===== DATA LISTING

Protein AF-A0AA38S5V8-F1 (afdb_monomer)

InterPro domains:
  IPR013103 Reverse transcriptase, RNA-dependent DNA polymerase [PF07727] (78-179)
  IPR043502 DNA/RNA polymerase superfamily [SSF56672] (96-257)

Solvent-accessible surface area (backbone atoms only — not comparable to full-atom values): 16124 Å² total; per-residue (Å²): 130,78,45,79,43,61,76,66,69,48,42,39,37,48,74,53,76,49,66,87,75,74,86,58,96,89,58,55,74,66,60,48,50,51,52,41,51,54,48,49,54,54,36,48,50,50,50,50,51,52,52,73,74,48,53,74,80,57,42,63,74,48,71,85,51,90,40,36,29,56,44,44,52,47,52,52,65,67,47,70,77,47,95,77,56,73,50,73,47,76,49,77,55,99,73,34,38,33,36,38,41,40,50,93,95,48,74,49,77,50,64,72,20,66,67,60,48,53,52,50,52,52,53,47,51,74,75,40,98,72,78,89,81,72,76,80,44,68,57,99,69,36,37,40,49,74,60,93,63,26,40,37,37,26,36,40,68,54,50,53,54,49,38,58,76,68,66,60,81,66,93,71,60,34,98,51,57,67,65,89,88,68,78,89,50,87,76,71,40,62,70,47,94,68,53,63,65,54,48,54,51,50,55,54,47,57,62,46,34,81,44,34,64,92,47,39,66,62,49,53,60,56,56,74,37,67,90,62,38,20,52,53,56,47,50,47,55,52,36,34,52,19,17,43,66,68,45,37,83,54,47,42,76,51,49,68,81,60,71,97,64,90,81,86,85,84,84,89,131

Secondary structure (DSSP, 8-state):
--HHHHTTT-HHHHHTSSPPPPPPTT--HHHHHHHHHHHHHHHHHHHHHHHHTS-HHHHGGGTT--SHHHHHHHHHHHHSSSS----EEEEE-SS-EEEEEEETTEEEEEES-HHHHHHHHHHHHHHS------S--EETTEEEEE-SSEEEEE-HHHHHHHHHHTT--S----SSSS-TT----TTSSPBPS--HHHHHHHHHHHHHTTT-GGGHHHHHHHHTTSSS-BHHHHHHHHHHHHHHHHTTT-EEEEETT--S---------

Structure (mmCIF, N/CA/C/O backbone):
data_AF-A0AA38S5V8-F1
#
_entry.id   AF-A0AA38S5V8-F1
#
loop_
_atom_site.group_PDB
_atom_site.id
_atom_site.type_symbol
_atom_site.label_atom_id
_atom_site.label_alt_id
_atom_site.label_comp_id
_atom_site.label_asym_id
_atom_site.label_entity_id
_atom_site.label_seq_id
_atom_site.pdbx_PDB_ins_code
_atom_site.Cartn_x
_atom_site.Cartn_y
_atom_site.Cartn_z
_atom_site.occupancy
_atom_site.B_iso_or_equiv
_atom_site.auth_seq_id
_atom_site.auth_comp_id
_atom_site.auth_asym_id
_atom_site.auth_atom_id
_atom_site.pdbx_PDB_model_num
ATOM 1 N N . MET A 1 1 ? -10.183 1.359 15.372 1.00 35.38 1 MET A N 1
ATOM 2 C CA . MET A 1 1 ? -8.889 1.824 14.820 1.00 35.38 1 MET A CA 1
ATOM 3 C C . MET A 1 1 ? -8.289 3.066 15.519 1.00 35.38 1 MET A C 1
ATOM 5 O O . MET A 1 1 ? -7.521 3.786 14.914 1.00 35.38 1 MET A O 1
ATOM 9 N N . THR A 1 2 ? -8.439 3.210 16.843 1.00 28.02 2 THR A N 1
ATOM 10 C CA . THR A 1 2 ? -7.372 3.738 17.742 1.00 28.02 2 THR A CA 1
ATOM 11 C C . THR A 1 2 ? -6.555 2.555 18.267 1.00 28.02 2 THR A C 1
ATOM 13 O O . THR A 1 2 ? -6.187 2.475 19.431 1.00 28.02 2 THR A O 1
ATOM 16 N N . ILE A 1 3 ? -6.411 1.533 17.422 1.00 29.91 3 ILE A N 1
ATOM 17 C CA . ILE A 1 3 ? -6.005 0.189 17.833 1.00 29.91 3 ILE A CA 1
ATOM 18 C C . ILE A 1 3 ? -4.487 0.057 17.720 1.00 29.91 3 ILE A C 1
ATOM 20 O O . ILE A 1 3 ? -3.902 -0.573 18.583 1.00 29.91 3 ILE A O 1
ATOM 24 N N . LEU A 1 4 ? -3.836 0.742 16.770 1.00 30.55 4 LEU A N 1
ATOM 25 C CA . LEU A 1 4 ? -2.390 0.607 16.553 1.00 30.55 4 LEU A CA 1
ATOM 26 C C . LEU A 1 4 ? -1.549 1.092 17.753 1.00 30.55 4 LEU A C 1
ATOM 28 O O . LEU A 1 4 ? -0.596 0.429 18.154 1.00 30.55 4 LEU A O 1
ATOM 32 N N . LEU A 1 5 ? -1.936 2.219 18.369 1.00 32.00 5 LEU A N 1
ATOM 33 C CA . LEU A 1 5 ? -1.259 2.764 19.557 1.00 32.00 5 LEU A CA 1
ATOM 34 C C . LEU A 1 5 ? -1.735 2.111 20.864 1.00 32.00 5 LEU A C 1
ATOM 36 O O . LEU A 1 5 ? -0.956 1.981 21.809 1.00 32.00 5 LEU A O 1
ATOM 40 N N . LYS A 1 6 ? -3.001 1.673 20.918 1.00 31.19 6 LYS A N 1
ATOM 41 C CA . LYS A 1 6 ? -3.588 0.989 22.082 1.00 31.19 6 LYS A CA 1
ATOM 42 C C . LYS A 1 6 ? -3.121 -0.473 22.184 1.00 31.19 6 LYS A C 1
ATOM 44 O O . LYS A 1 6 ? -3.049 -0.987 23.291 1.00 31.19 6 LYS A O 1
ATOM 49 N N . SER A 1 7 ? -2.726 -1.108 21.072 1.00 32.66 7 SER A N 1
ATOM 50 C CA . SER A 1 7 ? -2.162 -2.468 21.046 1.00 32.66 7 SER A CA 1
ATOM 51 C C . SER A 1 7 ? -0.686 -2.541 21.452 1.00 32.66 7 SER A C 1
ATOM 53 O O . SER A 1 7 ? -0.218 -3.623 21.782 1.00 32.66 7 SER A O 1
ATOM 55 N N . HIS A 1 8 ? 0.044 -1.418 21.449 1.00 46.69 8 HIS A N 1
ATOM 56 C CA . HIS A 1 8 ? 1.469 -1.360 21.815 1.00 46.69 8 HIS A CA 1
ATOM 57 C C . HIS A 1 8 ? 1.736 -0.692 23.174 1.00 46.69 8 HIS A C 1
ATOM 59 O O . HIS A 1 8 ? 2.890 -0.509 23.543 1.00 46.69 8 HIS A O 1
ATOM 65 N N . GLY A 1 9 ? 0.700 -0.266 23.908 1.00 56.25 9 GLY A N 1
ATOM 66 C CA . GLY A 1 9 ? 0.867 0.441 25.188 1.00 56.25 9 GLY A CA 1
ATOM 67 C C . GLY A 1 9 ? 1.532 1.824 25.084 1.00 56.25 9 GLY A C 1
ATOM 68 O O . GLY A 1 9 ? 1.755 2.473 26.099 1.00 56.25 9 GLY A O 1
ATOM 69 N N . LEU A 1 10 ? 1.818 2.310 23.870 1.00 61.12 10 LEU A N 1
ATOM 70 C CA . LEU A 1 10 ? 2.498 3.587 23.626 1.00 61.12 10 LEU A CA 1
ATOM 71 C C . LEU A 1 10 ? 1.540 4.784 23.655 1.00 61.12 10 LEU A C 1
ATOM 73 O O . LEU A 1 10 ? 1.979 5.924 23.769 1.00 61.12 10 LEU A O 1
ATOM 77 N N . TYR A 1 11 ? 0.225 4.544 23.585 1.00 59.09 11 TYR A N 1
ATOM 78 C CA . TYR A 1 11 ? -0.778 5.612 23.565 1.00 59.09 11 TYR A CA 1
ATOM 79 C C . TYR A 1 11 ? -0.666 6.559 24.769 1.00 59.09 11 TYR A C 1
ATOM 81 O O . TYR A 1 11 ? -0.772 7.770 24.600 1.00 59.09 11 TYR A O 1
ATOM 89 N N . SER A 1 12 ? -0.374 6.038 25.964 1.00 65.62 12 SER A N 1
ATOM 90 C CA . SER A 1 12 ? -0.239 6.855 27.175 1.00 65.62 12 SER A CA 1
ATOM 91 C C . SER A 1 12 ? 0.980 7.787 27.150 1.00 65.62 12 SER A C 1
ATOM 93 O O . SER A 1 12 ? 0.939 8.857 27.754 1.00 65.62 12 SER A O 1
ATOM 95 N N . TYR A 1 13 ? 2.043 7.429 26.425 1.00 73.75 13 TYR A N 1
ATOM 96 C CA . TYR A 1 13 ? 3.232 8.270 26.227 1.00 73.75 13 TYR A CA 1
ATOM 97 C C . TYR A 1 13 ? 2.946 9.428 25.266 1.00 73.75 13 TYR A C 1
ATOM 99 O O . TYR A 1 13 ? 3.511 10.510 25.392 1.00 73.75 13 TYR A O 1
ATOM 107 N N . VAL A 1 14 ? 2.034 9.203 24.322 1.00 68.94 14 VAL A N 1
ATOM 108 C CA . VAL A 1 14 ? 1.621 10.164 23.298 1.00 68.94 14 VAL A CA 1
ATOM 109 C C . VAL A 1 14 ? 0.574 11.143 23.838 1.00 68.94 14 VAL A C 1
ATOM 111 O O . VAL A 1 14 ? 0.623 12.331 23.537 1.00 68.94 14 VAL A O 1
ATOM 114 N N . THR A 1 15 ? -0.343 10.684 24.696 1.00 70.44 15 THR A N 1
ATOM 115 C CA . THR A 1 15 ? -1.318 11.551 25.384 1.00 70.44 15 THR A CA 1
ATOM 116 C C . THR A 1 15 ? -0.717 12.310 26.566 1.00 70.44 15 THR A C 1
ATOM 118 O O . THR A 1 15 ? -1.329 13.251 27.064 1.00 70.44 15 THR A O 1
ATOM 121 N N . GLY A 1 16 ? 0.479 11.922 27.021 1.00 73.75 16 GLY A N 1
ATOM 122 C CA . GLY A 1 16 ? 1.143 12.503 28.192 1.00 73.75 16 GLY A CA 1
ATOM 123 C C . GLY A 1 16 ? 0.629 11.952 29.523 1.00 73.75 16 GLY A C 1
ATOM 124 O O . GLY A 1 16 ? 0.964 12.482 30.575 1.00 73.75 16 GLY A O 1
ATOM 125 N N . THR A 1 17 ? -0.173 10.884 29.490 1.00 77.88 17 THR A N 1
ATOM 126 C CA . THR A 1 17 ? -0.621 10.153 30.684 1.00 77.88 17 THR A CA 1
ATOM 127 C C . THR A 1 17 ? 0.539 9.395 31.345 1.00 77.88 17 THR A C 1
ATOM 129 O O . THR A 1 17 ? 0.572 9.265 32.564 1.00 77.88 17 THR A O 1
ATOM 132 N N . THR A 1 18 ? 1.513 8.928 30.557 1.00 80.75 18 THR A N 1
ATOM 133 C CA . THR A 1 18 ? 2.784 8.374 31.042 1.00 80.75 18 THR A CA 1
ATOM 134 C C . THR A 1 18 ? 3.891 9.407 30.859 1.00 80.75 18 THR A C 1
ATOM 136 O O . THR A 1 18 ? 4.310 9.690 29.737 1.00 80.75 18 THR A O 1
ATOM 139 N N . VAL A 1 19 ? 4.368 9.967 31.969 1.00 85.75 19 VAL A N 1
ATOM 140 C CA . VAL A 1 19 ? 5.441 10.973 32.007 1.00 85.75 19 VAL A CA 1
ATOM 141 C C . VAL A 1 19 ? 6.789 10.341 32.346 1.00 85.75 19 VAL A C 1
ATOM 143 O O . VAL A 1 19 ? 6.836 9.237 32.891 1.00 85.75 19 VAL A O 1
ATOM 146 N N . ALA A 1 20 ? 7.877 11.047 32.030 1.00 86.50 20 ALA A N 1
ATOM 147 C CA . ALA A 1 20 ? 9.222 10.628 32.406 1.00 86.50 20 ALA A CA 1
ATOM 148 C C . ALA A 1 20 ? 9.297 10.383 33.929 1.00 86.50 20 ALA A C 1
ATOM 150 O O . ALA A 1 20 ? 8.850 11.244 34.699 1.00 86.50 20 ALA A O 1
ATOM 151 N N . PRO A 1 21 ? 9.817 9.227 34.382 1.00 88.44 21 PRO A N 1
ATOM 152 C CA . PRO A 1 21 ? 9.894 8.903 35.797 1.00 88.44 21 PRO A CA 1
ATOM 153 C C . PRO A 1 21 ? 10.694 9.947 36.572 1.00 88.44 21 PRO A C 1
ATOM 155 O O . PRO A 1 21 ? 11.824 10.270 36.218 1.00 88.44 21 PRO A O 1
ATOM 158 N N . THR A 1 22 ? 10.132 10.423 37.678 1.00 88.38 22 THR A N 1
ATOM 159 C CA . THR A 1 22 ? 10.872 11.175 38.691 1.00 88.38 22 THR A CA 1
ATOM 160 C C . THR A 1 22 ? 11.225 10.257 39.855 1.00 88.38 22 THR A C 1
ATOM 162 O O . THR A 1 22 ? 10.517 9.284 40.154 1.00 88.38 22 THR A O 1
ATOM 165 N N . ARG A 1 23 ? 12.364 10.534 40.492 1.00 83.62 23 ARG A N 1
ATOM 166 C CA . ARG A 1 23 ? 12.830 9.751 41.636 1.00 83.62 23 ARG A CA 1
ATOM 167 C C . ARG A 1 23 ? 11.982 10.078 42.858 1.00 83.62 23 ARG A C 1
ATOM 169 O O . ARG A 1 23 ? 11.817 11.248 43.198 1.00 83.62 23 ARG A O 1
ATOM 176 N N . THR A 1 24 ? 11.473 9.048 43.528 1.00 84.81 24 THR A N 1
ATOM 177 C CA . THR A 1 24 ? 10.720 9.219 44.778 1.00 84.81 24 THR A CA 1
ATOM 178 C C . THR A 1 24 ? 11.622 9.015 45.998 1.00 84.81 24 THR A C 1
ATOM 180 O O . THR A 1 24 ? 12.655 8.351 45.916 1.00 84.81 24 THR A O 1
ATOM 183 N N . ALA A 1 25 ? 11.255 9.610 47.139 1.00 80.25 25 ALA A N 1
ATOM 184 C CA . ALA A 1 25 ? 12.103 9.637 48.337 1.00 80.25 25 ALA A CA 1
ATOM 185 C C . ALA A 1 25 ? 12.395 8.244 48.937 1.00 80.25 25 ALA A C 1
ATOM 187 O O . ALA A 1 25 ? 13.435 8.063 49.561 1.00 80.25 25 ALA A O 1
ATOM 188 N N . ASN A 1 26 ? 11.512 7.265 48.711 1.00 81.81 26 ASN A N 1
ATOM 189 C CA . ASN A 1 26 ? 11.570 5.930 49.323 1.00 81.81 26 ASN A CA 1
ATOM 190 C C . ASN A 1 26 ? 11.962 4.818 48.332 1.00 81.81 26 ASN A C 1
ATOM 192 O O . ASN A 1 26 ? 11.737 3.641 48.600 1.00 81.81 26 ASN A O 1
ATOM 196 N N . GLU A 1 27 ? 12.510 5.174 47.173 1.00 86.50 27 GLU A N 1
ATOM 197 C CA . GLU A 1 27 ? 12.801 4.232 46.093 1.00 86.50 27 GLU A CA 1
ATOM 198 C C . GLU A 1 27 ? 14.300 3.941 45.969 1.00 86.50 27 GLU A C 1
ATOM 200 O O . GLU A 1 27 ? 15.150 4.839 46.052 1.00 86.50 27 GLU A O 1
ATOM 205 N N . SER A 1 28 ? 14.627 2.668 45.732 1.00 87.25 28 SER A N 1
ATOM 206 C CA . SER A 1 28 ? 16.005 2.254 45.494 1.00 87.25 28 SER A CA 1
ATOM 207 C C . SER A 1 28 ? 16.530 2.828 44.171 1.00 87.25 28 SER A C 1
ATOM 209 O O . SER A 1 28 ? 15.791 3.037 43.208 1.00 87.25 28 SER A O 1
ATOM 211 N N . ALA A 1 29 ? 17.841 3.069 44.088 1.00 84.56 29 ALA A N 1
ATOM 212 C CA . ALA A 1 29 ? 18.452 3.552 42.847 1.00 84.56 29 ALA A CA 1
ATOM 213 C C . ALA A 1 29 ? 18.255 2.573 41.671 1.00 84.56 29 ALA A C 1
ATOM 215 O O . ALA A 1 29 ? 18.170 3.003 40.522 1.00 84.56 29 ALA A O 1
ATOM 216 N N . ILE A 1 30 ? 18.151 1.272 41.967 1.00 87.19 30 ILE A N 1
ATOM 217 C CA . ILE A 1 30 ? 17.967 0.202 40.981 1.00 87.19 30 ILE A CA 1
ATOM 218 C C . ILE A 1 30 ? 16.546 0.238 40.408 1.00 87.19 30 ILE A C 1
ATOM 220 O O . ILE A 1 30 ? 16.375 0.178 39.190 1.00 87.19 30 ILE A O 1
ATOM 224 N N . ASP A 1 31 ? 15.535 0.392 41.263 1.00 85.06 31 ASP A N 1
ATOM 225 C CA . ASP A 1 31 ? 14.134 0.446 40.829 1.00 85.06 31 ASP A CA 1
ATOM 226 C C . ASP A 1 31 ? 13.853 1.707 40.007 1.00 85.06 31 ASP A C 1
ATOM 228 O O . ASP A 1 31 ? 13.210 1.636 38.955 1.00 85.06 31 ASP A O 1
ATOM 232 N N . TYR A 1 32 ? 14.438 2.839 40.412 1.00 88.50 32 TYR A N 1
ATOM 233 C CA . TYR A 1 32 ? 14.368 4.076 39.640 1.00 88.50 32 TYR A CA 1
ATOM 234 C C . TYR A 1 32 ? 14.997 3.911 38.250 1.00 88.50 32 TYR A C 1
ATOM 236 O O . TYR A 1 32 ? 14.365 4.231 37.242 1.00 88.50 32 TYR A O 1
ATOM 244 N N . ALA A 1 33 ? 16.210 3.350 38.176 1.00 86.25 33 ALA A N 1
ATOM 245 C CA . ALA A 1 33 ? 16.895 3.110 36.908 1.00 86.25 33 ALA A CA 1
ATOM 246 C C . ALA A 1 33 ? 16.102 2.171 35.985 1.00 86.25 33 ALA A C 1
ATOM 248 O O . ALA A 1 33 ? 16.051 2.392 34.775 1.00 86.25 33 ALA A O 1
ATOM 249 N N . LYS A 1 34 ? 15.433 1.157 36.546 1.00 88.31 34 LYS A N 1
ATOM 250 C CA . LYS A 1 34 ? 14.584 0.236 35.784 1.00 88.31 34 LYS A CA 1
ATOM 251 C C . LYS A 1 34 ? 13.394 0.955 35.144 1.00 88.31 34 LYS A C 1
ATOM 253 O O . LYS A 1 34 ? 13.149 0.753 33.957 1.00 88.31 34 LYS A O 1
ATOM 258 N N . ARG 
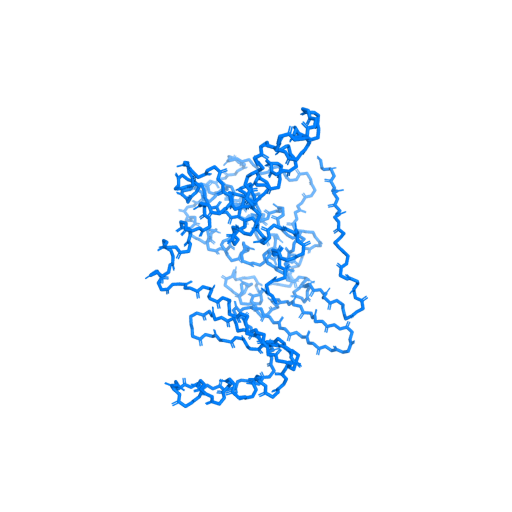A 1 35 ? 12.700 1.824 35.891 1.00 91.00 35 ARG A N 1
ATOM 259 C CA . ARG A 1 35 ? 11.578 2.621 35.361 1.00 91.00 35 ARG A CA 1
ATOM 260 C C . ARG A 1 35 ? 12.029 3.603 34.286 1.00 91.00 35 ARG A C 1
ATOM 262 O O . ARG A 1 35 ? 11.346 3.739 33.275 1.00 91.00 35 ARG A O 1
ATOM 269 N N . VAL A 1 36 ? 13.163 4.278 34.496 1.00 87.69 36 VAL A N 1
ATOM 270 C CA . VAL A 1 36 ? 13.736 5.207 33.508 1.00 87.69 36 VAL A CA 1
ATOM 271 C C . VAL A 1 36 ? 14.065 4.466 32.215 1.00 87.69 36 VAL A C 1
ATOM 273 O O . VAL A 1 36 ? 13.602 4.873 31.158 1.00 87.69 36 VAL A O 1
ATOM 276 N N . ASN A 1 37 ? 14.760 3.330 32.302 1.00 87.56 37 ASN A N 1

==========

PROBLEM STATEMENT.
State the number of lines in the data that carry "backbone", and add nothing to it.

WRITTEN ANSWER.
2